15.3.2018   

NL

Publicatieblad van de Europese Unie

L 73/27


BESLUIT VAN HET GEMENGD COMITÉ VAN DE EER

NR. 152/2016

van 8 juli 2016

tot wijziging van bijlage IX (Financiële diensten) bij de EER-overeenkomst [2018/374]

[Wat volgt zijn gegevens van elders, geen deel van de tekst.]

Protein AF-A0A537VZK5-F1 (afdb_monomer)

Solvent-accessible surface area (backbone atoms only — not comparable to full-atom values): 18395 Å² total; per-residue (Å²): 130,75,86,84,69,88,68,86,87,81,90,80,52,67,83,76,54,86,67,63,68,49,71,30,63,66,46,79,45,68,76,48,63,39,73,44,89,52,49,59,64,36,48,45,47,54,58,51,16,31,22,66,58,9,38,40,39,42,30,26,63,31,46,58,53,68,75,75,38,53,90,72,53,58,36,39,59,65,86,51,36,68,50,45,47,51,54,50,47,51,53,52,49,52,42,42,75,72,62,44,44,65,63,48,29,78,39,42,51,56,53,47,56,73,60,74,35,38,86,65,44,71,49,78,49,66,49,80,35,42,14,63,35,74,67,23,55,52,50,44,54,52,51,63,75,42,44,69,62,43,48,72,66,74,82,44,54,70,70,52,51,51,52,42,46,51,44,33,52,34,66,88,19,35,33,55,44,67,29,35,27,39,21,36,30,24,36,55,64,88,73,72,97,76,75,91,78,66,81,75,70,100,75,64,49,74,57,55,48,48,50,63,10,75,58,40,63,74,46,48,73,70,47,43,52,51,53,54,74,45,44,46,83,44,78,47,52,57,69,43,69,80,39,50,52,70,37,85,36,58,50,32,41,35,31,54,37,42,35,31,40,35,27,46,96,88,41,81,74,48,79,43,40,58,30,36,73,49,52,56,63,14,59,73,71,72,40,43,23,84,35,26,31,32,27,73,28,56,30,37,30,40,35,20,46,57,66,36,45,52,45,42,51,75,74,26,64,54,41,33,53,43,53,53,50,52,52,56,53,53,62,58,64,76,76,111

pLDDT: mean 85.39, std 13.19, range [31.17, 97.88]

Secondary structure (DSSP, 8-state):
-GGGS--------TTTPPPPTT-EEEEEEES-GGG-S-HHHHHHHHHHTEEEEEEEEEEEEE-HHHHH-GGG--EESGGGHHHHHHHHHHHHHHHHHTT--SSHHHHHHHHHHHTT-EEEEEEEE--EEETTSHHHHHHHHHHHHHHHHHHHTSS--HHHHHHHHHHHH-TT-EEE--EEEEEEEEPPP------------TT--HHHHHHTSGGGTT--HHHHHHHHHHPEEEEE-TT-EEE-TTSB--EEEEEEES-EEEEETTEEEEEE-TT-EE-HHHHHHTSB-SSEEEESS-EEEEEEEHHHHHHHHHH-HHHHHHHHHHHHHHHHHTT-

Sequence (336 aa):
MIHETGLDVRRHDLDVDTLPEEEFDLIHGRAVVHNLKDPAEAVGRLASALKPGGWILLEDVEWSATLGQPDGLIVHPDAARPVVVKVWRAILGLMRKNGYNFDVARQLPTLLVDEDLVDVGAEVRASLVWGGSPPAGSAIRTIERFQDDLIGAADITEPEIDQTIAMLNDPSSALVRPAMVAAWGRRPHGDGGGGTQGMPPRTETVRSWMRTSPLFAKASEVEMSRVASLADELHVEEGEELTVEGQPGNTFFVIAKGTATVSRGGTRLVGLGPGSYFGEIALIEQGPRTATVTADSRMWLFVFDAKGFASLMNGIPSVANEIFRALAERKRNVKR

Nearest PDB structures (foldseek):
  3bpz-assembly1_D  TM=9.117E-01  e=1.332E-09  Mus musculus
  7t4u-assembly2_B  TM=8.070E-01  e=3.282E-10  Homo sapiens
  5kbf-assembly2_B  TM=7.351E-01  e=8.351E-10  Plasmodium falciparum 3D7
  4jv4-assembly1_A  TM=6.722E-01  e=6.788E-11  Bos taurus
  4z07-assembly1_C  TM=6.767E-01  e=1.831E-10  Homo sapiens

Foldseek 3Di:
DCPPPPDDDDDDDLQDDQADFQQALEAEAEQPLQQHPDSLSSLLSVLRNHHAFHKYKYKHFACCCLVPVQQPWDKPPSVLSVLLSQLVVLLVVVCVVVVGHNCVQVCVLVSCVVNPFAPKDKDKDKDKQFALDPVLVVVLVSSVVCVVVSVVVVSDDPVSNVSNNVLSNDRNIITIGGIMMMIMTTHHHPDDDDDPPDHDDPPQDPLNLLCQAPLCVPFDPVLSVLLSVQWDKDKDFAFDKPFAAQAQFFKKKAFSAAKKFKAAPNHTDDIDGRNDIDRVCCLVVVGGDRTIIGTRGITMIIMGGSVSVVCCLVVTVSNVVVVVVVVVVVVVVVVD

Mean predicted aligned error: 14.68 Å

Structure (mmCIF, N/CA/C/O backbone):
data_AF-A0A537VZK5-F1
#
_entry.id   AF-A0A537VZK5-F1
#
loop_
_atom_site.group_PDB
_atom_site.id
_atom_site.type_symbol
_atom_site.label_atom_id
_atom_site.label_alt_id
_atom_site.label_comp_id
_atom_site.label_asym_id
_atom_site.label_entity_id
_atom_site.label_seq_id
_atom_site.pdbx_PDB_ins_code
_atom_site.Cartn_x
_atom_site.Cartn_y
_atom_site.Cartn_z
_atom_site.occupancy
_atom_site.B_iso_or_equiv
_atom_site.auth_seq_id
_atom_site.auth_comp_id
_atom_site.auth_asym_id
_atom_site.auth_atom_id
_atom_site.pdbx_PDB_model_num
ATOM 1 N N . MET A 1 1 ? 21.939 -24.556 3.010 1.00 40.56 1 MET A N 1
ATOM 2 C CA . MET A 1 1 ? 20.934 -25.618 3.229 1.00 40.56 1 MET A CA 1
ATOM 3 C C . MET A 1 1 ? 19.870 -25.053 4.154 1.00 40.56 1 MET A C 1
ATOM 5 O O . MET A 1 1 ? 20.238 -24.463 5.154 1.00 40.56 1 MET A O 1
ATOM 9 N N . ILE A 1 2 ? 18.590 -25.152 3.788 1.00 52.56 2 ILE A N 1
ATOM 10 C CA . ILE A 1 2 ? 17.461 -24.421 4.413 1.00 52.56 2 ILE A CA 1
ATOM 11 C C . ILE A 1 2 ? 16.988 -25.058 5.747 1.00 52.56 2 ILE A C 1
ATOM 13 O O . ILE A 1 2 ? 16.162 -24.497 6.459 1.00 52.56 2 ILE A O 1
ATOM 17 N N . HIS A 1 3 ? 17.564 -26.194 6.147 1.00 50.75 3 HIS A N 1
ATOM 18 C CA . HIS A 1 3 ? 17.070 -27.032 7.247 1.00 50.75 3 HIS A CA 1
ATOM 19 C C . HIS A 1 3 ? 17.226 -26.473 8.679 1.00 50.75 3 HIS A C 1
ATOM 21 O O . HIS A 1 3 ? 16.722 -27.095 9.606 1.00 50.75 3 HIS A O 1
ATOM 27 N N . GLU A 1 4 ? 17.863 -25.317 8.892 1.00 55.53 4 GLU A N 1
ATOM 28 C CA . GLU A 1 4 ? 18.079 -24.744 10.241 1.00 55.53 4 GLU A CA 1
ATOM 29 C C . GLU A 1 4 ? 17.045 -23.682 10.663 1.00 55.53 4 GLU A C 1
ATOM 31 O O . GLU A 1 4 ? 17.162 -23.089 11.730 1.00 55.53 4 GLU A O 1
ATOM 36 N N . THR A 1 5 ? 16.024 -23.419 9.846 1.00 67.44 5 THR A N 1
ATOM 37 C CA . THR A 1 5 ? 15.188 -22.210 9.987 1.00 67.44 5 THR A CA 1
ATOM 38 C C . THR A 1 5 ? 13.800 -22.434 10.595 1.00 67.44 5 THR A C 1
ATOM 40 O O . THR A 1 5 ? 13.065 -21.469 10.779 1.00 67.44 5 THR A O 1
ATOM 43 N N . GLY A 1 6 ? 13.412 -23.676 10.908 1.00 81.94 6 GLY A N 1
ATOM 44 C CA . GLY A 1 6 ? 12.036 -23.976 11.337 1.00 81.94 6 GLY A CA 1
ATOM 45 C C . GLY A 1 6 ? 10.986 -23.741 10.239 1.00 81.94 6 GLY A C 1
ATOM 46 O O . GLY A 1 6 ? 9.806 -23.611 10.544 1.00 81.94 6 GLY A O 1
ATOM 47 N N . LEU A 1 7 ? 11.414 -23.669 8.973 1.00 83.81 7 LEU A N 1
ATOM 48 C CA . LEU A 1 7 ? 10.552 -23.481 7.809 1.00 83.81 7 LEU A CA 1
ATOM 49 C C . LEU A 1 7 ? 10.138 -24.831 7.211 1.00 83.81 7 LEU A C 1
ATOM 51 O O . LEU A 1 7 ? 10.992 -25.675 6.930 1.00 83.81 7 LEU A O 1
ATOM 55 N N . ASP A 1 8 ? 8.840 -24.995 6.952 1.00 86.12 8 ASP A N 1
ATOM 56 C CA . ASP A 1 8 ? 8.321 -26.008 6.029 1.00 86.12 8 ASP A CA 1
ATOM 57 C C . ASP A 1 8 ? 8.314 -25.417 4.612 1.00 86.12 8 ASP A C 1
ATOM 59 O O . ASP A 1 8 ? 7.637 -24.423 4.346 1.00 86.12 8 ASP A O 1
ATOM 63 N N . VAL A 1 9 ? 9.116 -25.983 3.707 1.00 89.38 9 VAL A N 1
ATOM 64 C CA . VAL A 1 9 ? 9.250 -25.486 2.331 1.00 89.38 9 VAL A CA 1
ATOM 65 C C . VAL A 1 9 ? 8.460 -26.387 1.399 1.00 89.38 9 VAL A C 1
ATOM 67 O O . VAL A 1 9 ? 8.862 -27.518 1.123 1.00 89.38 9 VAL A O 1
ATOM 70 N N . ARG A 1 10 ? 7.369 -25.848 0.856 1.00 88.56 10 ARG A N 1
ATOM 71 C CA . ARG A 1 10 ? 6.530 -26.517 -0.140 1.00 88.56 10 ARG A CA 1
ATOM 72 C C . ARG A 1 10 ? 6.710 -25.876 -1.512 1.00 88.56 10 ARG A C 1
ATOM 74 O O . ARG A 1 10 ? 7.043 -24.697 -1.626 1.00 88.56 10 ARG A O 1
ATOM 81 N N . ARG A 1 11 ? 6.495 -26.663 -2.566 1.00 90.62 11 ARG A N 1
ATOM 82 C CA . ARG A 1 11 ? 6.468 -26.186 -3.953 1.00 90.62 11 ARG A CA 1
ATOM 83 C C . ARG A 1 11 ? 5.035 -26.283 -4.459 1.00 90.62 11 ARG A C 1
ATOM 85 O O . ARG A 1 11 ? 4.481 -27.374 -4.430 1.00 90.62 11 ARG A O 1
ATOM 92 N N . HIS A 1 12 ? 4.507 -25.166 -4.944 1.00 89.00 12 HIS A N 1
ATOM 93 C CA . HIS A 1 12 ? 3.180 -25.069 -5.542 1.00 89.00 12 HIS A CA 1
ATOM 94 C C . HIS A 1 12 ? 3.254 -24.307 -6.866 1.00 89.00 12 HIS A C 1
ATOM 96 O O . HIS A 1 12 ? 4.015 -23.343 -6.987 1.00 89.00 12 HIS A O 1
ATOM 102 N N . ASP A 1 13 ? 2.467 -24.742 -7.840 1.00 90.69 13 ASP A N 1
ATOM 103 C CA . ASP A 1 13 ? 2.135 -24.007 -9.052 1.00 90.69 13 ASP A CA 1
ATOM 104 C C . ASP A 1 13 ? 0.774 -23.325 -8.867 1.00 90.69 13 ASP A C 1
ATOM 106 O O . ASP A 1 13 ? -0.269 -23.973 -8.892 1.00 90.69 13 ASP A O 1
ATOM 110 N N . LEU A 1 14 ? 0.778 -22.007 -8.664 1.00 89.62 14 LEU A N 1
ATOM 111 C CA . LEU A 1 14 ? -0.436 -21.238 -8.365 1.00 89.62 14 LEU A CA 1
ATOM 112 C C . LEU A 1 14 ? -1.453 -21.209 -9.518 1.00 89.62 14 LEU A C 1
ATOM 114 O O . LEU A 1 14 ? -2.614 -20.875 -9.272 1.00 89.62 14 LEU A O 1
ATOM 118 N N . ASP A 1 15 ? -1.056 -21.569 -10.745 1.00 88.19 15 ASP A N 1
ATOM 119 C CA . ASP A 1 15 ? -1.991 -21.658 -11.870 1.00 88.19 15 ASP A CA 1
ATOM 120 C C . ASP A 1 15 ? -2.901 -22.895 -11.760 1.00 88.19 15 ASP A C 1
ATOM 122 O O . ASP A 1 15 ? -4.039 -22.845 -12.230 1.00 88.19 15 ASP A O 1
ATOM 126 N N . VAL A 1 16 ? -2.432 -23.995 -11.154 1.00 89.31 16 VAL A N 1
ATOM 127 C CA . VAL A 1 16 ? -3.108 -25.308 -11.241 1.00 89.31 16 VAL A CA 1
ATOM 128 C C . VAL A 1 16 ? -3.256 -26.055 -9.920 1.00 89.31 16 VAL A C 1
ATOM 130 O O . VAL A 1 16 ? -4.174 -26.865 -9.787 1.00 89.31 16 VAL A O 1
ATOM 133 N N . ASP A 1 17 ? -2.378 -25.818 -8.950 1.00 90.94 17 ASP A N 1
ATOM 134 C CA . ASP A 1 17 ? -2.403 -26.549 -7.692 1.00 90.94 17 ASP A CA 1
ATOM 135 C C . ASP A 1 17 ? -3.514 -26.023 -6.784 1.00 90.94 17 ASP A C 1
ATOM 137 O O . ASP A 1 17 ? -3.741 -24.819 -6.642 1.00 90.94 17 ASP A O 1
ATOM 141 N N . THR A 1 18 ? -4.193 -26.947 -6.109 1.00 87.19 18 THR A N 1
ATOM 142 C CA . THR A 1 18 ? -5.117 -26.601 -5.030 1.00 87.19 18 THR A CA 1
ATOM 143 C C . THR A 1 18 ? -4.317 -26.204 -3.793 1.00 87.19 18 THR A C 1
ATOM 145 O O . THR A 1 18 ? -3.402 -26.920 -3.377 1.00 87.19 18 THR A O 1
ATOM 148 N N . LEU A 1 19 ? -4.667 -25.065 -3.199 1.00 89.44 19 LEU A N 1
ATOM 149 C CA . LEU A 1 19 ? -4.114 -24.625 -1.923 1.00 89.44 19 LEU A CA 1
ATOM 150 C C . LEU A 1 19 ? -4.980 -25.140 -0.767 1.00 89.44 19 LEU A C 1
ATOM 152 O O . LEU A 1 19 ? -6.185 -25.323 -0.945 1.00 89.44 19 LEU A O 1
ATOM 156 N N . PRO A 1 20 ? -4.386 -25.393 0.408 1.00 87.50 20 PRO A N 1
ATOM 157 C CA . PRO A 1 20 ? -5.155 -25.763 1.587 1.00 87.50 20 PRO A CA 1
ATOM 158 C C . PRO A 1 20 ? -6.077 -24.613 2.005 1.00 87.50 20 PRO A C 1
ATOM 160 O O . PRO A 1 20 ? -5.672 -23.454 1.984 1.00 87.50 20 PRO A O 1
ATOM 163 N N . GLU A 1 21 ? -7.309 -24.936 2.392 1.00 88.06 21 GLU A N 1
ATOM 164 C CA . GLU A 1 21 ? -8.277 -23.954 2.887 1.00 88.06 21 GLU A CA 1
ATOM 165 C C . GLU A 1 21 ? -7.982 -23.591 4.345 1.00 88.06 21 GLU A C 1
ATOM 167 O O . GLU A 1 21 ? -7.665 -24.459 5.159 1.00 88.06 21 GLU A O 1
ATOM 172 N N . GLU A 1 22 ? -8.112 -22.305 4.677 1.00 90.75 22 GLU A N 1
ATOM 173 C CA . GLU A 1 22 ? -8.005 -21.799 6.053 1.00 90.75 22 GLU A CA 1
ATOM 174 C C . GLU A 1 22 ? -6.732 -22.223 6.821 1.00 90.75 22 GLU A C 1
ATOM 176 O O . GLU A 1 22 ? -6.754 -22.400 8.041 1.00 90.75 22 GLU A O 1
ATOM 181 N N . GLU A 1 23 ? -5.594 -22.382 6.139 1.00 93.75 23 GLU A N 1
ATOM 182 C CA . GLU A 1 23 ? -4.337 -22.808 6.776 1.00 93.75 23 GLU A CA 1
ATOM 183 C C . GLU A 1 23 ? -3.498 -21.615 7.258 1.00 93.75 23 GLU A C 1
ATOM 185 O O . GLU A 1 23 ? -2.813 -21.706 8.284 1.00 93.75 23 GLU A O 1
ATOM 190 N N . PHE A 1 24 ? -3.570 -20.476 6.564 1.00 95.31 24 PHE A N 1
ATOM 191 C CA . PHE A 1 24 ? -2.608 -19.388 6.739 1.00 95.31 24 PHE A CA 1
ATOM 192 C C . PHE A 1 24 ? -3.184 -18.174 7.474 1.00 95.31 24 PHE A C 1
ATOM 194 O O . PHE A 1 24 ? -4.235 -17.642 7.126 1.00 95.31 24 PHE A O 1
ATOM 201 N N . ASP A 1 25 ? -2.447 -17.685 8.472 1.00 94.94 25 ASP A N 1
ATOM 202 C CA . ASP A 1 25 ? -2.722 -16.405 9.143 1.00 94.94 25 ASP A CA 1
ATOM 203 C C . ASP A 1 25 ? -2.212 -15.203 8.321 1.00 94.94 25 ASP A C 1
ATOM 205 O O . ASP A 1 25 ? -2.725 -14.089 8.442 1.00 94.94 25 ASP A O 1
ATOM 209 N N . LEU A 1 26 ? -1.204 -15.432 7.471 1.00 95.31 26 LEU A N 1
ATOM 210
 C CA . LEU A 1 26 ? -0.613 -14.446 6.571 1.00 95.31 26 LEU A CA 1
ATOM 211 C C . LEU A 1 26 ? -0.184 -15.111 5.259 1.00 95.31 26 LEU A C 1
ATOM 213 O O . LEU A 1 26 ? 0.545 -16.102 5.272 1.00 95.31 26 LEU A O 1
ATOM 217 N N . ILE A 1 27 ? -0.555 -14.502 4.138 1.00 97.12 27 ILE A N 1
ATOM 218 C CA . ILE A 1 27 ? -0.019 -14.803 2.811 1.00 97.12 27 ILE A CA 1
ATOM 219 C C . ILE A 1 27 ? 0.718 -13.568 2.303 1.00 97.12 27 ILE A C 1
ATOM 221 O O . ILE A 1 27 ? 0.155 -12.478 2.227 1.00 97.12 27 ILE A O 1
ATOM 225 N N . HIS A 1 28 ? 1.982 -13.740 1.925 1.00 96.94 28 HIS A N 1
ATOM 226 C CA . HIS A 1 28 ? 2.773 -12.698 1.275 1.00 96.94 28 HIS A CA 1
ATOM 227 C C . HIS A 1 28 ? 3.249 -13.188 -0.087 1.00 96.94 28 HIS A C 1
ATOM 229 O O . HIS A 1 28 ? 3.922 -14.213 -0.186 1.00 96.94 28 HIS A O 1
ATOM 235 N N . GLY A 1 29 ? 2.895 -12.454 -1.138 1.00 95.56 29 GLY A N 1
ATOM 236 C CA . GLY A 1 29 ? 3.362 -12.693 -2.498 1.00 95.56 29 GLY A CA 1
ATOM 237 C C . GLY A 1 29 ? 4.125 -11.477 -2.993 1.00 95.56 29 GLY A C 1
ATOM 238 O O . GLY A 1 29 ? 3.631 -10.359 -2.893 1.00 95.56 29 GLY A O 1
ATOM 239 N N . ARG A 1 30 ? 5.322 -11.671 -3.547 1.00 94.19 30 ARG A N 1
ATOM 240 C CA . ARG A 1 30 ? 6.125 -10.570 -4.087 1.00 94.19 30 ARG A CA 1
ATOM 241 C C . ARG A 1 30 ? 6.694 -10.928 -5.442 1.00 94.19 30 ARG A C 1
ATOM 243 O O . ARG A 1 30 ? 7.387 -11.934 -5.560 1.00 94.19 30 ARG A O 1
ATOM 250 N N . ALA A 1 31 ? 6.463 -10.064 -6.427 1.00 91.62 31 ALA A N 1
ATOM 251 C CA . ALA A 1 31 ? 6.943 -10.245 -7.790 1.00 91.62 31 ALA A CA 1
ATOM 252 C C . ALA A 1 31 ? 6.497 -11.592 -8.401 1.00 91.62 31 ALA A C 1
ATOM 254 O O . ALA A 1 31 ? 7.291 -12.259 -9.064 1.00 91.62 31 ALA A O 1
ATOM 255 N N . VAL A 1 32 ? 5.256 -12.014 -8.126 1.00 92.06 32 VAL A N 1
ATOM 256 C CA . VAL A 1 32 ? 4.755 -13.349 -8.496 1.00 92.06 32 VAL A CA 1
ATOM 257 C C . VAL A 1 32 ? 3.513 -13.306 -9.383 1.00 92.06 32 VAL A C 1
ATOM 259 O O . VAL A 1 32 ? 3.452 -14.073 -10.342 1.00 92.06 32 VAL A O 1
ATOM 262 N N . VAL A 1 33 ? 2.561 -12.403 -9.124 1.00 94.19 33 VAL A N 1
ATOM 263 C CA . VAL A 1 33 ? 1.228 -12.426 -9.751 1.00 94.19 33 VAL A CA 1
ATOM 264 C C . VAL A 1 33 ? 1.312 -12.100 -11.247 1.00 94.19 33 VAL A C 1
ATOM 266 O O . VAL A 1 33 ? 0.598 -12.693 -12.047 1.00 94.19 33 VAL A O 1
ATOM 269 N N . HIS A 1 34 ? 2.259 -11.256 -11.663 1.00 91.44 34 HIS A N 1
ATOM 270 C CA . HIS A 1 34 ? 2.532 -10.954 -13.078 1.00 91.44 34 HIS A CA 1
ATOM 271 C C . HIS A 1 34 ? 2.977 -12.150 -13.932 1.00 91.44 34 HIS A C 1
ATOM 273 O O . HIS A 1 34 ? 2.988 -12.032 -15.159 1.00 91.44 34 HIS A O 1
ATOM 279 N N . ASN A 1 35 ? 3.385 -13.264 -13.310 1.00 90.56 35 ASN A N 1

HET GEMENGD COMITÉ VAN DE EER,

Gezien de Overeenkomst betreffende de Europese Economische Ruimte (hierna de „EER-overeenkomst” genoemd), en met name artikel 98,

Overwegende hetgeen volgt:

(1)

Gedelegeerde Verordening (EU) 2015/1605 van de Commissie van 12 juni 2015 tot wijziging van Verordening (EG) nr. 1569/2007 waarbij ter uitvoering van de Richtlijnen 2003/71/EG en 2004/109/EG van het Europees Parlement en de Raad een mechanisme wordt opgezet voor het nemen van een besluit over de gelijkwaardigheid van standaarden voor jaarrekeningen die door effectenuitgevende instellingen van derde landen worden toegepast (1), moet in de EER-overeenkomst worden opgenomen.

(2)

Bijlage IX bij de EER-overeenkomst moet derhalve dienovereenkomstig worden gewijzigd,

HEEFT HET VOLGENDE BESLUIT VASTGESTELD:

Artikel 1

In bijlage IX bij de EER-overeenkomst wordt in punt 29e (Verordening (EG) nr. 1569/2007 van de Commissie) het volgende streepje toegevoegd:

„—

32015 R 1605: Gedelegeerde Verordening (EU) 2015/1605 van de Commissie van 12 juni 2015 (PB L 249 van 25.9.2015, blz. 3)”.

Artikel 2

De in het EER-supplement bij het Publicatieblad van de Europese Unie bekend te maken teksten in de IJslandse en de Noorse taal van Gedelegeerde Verordening (EU) 2015/1605 zijn authentiek.

Artikel 3

Dit besluit treedt in werking op 9 juli 2016, op voorwaarde dat alle in artikel 103, lid 1, van de EER-overeenkomst bedoelde kennisgevingen hebben plaatsgevonden (*1).

Artikel 4

Dit besluit wordt bekendgemaakt in het EER-gedeelte van en in het EER-supplement bij het Publicatieblad van de Europese Unie.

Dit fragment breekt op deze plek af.